372 45 86
                                    


Derya ERTEKİN 

Odamdaki yatak çarşaflarını temiz nevresim takımı ile değiştirdim. Diğer odaya göre bu oda daha geniş. Kitaplığı diğer odaya alabilirim. Yatak da tek kişilik. Çift kişilik yatak almam gerek. Bir de bize göre giysi dolabı. Eksiklerimizi yavaş yavaş tamamlarız inşallah.

Bavulunu koridordan alıp odaya taşıdım. Buradan giyeceği kıyafetleri olur. Alışveriş poşetleri burada zaten. 

Aklıma nevresim takımı geldi. Yıkama fikri aklımı kurcalarken bavulunun fermuarını açtım. Giysilerinin yanında durmasın. 

Bavulunu açtığımda gelişigüzel koyduğunu fark ettim. Nevresim takımını dışarı çıkartırken gördüğüm kan lekesiyle durakladım. Yastık kılıfında kan lekesi var. Sertçe yutkundum. Hastalığın belirtileri görünüyor.

Kitapları yıpranmasın diye kitaplarını kitaplığımda boş kalan raflara yerleştirdim. Kıyafetlerine dokunmadım. Kendi ayarlamak ister. Yıkanacak nevresim takımlarını alıp odadan çıktım. Çamaşır makinesine atıp çalıştırdım hemen. Banyonun önüne geldim sonra. Deniz banyodan çıkmadı.

Kapıyı tıklattım. "Ben mutfağa geçiyorum. Bir ihtiyacın var mı?" diye sordum rahat etmesi için. "Hayır." cevabını verdi. Hastaneden geldiğimizden beri doğru düzgün konuşamadık. İçine kapandı. Yarın daha iyi olmasını istiyorum. 

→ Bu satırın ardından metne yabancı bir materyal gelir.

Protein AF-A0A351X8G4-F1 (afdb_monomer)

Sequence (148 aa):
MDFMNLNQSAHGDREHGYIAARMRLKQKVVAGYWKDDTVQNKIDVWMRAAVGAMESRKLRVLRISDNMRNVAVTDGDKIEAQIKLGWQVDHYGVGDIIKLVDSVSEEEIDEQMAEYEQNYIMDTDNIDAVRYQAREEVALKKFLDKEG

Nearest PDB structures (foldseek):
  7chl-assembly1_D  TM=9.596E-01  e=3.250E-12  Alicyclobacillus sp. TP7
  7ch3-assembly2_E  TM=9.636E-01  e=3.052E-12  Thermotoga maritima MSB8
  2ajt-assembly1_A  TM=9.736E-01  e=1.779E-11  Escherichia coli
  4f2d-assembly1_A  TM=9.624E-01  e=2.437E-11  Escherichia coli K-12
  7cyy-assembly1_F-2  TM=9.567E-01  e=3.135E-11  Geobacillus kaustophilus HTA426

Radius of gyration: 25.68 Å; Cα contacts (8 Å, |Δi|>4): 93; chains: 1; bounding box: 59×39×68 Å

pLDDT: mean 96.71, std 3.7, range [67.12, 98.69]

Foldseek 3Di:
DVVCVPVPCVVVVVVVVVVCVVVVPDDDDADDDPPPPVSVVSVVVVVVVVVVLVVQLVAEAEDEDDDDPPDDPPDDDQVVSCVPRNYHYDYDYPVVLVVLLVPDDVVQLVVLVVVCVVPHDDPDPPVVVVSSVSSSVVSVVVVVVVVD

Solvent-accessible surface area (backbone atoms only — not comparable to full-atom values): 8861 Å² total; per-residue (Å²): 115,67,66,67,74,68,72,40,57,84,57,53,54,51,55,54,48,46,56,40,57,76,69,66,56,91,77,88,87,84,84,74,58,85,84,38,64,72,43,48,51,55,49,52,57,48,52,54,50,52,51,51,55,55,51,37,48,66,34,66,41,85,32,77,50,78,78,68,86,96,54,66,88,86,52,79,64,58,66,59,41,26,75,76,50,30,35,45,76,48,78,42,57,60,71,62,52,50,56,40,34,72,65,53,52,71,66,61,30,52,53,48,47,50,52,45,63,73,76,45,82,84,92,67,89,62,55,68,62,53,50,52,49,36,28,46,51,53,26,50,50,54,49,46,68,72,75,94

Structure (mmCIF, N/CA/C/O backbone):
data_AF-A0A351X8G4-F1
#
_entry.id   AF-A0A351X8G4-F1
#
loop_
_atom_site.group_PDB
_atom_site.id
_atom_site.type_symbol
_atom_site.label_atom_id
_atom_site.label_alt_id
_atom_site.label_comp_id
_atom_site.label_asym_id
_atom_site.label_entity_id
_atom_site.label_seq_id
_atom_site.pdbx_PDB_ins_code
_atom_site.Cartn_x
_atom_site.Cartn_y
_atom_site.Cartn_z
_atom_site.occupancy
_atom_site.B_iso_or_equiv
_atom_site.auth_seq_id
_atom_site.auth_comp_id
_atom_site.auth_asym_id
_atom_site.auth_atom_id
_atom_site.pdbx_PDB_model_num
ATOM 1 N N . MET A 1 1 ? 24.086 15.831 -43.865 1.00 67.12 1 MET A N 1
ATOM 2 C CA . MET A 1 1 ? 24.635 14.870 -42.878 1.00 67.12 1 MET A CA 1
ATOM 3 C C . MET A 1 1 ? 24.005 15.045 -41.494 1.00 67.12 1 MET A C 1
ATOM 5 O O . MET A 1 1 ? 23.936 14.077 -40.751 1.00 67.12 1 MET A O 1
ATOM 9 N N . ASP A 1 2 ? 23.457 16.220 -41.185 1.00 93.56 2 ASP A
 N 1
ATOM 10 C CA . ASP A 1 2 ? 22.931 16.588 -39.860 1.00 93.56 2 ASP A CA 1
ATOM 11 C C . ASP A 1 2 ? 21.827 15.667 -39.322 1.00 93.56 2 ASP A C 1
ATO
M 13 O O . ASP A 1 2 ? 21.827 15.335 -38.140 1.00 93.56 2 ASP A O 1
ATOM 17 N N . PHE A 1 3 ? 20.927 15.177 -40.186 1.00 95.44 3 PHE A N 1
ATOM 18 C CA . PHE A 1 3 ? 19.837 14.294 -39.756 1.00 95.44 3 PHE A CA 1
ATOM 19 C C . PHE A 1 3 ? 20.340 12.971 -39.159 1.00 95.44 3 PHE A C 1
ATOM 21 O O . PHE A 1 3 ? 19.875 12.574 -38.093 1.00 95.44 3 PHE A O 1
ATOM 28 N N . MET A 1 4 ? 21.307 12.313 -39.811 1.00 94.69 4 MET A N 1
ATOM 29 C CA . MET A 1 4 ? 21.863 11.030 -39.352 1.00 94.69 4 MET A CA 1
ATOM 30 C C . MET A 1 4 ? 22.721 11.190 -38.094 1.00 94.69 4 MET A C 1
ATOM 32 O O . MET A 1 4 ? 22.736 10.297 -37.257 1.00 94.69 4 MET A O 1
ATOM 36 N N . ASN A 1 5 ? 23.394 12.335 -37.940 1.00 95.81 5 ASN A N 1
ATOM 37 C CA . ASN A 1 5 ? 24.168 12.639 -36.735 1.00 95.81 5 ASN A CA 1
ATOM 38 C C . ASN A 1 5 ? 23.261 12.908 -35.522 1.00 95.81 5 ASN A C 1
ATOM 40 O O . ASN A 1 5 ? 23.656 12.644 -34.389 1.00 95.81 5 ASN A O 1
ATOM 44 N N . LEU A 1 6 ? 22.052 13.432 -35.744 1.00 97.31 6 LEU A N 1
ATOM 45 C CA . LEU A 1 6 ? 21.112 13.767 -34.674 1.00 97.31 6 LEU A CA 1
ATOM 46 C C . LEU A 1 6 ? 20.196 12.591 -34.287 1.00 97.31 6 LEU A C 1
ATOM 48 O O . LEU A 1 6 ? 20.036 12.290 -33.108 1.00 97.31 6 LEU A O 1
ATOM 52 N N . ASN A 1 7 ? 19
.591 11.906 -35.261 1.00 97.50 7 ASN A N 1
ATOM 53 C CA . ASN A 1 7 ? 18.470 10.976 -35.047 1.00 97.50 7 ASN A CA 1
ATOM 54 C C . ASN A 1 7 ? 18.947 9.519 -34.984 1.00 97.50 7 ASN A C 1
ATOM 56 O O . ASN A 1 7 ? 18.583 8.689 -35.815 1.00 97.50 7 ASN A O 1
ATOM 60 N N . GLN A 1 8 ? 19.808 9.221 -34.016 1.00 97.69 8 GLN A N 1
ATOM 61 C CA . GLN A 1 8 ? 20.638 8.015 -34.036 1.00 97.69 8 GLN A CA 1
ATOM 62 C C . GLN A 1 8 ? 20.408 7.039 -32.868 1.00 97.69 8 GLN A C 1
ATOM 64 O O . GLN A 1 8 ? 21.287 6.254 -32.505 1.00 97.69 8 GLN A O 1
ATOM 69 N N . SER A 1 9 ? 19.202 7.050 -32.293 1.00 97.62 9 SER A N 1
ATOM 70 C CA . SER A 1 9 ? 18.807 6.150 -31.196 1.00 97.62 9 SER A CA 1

"Bavulun benim odamda. Banyodan çıkınca odama geçersin."

"Tamam." dedi. Burun çekişini duydum. Sarıp sarmalasam seni. 

Odanın kapısını açtım kolay girsin diye. Mutfağa geçtim. Mutfağın kapısını sertçe kapattım. Gittiğimi bilip rahat çıksın banyodan. Bugün evlendik. Ona saygı duymalıyım.

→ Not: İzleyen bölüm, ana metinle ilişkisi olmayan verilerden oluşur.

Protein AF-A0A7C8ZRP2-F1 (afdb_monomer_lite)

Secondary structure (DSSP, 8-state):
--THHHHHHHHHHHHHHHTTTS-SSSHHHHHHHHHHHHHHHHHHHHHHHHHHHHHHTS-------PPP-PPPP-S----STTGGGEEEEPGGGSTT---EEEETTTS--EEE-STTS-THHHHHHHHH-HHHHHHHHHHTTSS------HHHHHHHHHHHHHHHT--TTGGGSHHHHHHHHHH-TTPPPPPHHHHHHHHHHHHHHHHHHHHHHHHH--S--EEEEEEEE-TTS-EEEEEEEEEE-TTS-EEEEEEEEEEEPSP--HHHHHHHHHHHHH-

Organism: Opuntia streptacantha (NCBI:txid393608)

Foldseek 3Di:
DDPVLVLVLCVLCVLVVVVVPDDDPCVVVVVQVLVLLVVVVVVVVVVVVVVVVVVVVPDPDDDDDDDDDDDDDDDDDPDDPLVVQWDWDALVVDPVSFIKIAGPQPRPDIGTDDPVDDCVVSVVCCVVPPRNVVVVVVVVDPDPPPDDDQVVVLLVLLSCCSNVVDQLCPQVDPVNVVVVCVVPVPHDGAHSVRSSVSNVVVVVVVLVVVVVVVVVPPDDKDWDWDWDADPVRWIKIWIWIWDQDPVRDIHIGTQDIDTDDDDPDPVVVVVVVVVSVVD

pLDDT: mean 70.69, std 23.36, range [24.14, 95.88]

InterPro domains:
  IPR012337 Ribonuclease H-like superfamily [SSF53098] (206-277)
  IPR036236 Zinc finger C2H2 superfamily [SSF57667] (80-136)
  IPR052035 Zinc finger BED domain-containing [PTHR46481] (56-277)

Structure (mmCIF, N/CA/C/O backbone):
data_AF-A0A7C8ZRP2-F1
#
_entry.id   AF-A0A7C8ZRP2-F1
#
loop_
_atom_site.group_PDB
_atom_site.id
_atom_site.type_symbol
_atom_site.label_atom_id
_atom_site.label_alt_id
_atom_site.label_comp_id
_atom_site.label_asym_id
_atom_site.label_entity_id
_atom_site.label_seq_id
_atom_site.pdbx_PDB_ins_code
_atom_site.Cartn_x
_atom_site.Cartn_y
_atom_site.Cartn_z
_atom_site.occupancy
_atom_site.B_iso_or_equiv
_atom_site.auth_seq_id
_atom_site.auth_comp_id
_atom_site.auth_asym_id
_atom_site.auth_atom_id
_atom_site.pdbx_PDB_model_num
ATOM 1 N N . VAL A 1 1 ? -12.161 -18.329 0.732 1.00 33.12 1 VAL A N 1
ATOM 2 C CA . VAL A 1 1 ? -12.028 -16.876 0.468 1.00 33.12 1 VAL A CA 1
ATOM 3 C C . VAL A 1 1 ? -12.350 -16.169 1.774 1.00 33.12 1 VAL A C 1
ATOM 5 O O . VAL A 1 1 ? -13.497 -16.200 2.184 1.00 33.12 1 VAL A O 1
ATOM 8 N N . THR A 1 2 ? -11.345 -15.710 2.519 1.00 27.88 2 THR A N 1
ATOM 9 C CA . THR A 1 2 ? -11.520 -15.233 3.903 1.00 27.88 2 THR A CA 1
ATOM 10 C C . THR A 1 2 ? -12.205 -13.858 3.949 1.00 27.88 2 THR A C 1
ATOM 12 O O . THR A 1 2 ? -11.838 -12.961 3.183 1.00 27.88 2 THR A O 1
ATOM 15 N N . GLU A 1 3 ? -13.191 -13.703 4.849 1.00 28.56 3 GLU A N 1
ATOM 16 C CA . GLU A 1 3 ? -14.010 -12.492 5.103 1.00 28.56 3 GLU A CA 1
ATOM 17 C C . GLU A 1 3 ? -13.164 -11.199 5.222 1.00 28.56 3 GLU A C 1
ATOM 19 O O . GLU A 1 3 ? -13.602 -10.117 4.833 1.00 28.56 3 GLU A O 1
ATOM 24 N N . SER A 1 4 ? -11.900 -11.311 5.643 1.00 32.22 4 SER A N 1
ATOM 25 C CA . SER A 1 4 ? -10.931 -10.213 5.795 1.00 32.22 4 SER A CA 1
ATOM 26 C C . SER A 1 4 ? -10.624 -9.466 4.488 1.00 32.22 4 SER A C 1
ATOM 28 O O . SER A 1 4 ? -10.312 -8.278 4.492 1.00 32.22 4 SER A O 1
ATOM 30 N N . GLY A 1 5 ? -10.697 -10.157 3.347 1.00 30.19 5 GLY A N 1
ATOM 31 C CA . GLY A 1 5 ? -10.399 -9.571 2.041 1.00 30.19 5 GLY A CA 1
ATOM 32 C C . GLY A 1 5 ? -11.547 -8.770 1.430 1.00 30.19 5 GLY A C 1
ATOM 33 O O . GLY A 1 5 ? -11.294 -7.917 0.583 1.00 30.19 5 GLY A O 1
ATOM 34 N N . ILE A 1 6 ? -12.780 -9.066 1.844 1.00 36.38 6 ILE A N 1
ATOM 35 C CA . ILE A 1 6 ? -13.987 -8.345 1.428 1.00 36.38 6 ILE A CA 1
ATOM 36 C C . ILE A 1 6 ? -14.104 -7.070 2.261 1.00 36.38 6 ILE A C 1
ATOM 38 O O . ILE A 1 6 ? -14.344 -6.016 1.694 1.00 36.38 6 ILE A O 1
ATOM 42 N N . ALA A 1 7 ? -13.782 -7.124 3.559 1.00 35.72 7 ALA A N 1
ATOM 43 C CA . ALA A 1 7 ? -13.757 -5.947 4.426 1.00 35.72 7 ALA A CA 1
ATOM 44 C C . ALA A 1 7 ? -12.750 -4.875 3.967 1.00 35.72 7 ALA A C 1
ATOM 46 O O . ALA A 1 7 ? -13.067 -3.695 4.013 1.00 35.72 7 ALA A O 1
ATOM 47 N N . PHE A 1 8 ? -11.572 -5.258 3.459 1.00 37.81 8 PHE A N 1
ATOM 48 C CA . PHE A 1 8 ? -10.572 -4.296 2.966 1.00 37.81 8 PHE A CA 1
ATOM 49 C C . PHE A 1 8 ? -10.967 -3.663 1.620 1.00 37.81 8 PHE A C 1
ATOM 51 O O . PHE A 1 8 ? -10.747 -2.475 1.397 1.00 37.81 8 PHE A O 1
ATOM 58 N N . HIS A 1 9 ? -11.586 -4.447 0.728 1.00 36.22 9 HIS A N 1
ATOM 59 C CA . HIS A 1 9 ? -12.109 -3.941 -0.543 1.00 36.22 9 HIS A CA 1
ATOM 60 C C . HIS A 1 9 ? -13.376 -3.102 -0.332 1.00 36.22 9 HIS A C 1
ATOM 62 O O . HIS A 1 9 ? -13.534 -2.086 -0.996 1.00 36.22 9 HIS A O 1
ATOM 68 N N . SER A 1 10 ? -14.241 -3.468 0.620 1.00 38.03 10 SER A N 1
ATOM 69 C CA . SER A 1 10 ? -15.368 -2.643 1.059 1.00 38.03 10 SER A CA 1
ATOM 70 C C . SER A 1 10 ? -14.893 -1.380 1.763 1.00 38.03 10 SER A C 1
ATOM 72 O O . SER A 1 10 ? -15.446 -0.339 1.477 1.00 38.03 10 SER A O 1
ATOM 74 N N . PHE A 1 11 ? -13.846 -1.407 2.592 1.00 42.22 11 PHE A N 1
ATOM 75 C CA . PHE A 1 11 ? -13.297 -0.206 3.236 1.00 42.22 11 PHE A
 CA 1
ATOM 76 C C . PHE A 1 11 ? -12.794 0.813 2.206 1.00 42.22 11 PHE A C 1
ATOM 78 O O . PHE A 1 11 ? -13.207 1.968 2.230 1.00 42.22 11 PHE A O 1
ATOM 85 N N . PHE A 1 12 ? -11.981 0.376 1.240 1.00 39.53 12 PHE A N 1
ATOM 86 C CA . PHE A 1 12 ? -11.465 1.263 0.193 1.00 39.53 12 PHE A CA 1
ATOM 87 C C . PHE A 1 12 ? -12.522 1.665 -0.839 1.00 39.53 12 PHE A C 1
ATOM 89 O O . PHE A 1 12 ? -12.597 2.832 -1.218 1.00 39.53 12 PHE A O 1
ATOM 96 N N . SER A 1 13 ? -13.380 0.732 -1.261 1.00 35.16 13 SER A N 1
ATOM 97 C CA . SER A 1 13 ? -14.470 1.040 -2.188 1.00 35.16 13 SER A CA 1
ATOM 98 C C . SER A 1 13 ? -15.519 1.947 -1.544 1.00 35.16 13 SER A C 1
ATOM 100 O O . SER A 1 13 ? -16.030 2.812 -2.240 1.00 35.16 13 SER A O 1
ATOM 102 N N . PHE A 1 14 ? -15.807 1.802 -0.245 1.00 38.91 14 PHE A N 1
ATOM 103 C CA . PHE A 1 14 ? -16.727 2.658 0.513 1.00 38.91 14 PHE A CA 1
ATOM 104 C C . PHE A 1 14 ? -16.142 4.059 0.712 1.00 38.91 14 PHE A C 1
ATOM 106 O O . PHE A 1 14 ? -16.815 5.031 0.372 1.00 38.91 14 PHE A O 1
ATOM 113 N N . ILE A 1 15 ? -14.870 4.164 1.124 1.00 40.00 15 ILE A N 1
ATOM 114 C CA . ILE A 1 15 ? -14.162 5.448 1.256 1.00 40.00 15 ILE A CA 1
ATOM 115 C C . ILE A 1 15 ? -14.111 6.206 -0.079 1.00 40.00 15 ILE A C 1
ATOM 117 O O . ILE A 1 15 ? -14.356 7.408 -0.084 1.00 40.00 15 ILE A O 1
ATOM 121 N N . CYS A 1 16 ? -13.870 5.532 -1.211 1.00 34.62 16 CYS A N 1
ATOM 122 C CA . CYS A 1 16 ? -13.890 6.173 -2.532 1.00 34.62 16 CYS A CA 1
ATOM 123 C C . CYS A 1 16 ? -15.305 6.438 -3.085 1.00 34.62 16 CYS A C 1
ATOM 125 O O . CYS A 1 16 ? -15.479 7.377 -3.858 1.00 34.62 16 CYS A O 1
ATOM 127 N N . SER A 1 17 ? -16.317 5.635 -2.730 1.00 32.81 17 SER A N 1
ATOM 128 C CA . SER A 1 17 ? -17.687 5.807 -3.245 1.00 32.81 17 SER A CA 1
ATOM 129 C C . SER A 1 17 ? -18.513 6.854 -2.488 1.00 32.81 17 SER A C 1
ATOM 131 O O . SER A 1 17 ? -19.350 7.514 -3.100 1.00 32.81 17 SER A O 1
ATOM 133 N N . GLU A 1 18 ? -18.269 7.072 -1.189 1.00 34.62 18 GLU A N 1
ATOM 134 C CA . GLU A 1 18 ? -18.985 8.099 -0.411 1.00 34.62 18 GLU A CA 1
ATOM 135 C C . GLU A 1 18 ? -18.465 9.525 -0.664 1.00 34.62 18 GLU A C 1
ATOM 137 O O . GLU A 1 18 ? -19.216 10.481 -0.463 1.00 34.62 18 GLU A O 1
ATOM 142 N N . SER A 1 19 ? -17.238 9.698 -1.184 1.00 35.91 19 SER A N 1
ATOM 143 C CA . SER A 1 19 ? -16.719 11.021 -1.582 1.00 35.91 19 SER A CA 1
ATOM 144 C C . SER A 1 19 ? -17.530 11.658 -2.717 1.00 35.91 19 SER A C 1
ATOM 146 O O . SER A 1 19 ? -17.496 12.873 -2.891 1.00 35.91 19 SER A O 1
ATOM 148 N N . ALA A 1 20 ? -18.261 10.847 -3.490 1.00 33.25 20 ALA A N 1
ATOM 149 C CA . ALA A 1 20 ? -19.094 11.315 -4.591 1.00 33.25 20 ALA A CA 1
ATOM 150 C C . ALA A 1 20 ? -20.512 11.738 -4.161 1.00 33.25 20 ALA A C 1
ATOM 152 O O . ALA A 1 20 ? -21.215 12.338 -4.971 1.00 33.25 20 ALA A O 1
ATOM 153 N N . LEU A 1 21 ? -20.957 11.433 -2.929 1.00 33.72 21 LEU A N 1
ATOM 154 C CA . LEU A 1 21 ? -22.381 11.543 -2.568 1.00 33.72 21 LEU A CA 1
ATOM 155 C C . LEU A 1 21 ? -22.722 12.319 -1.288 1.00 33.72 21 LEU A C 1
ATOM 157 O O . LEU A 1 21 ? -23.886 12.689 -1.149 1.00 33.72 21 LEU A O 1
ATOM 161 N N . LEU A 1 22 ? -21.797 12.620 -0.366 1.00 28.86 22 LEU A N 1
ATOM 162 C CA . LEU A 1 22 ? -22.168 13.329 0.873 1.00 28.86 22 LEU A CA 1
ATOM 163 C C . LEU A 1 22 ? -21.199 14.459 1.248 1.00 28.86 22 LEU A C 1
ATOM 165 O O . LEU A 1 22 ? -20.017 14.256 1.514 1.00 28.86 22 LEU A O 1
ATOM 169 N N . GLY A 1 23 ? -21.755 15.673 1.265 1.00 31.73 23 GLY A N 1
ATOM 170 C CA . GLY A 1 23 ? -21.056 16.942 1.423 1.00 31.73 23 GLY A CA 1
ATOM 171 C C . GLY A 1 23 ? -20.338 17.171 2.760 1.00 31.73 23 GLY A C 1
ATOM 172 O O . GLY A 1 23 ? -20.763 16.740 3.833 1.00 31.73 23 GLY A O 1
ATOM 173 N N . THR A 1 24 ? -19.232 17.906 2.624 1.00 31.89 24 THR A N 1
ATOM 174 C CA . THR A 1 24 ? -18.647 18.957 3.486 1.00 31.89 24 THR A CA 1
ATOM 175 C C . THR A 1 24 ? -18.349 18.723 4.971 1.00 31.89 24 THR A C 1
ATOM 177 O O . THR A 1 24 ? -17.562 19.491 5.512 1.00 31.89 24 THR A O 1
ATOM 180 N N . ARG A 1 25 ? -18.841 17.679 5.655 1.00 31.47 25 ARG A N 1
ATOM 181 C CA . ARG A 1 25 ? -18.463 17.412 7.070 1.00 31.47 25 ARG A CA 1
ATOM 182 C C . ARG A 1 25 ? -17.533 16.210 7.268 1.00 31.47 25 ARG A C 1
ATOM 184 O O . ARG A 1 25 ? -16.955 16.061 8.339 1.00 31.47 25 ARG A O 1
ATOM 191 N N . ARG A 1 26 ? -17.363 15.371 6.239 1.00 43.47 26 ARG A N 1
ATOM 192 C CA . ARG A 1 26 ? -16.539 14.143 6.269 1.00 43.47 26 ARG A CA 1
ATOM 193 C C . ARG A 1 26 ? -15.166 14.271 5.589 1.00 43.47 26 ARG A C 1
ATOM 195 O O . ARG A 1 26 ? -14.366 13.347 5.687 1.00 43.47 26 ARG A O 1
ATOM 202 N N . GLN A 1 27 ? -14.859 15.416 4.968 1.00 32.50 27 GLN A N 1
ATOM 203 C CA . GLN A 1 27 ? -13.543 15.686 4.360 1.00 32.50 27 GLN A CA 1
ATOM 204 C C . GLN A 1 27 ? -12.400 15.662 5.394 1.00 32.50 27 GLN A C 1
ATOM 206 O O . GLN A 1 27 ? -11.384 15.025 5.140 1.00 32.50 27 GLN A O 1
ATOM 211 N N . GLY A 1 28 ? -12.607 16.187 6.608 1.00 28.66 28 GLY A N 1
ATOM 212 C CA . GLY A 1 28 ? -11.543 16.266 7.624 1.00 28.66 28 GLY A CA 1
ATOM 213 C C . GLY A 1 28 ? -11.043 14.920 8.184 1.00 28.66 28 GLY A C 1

Ocağa çay suyu koydum. Uyumadan önce ısıtır içimizi. Çayın yanına ne koyabilirim diye düşünürken banyo kapısının açıldığını duydum. Birkaç adım sesleri ve tekrar kapanan bir kapı. Gülümsedim.

Kalan kuruyemişleri bir tabağa aktarıp çay suyunu kontrol ettikten sonra mutfaktan çıktım. Bugün hiç uyumadım. Üzerimdeki ağırlığı atmak hem de temiz olmak için banyoya girsem iyi olacak. Seslendim.

"Ben banyoya geçiyorum, Deniz. Haberin olsun. Hemen çıkarım."

"Tamam, bende giyiniyordum. Sen çıkmadan önce çıkarım buradan."

"Ocağa çay suyu koymuştum. Giyinince bakarsın olur mu?" dediğimde alel acele cevap verdi. 

"Olur! Sen işine bak."

Banyoya geçtim. Vakit kaybetmeden duş aldım. İçimde tatlı bir heyecan var. Eşimin varlığı beni mutlu ediyor. Nefes alan güzel bir can var evimde. Benimle yaşıyor.

Elim havluya uzanırken bornozla çıkmayı tercih ettim. Banyodan çıktım.

Mutfağa doğru baktığımda kapısı açıktı. Bir ses gelmiyor. Gözlerimi odaya çevirdim. Kapısı kapalı. Erken çıktım anlaşılan. 

Odanın kapısı açıldı. Banyoya tekrar yönelmişken sesini duydum.

"İyileşeceğim değil mi?"

Başımı çevirdim. Yutkundum art arda. Kıvırcık saçları omuzlarına dökülmüş. Altın küpeler kulaklarını süslerken üzerindeki beyaz pijaması ile onu kollarımın arasına almaya kıyamadım. Dudaklarındaki gülümsemeye tutunurken gözlerine çevirdim bakışlarımı zorlukla. Kızarmış mavi gözleri yüreğimi yaktı. Ben karşımda güzelliğine şahit olurken bir anlığına acısını unutup aklımı kaybettim.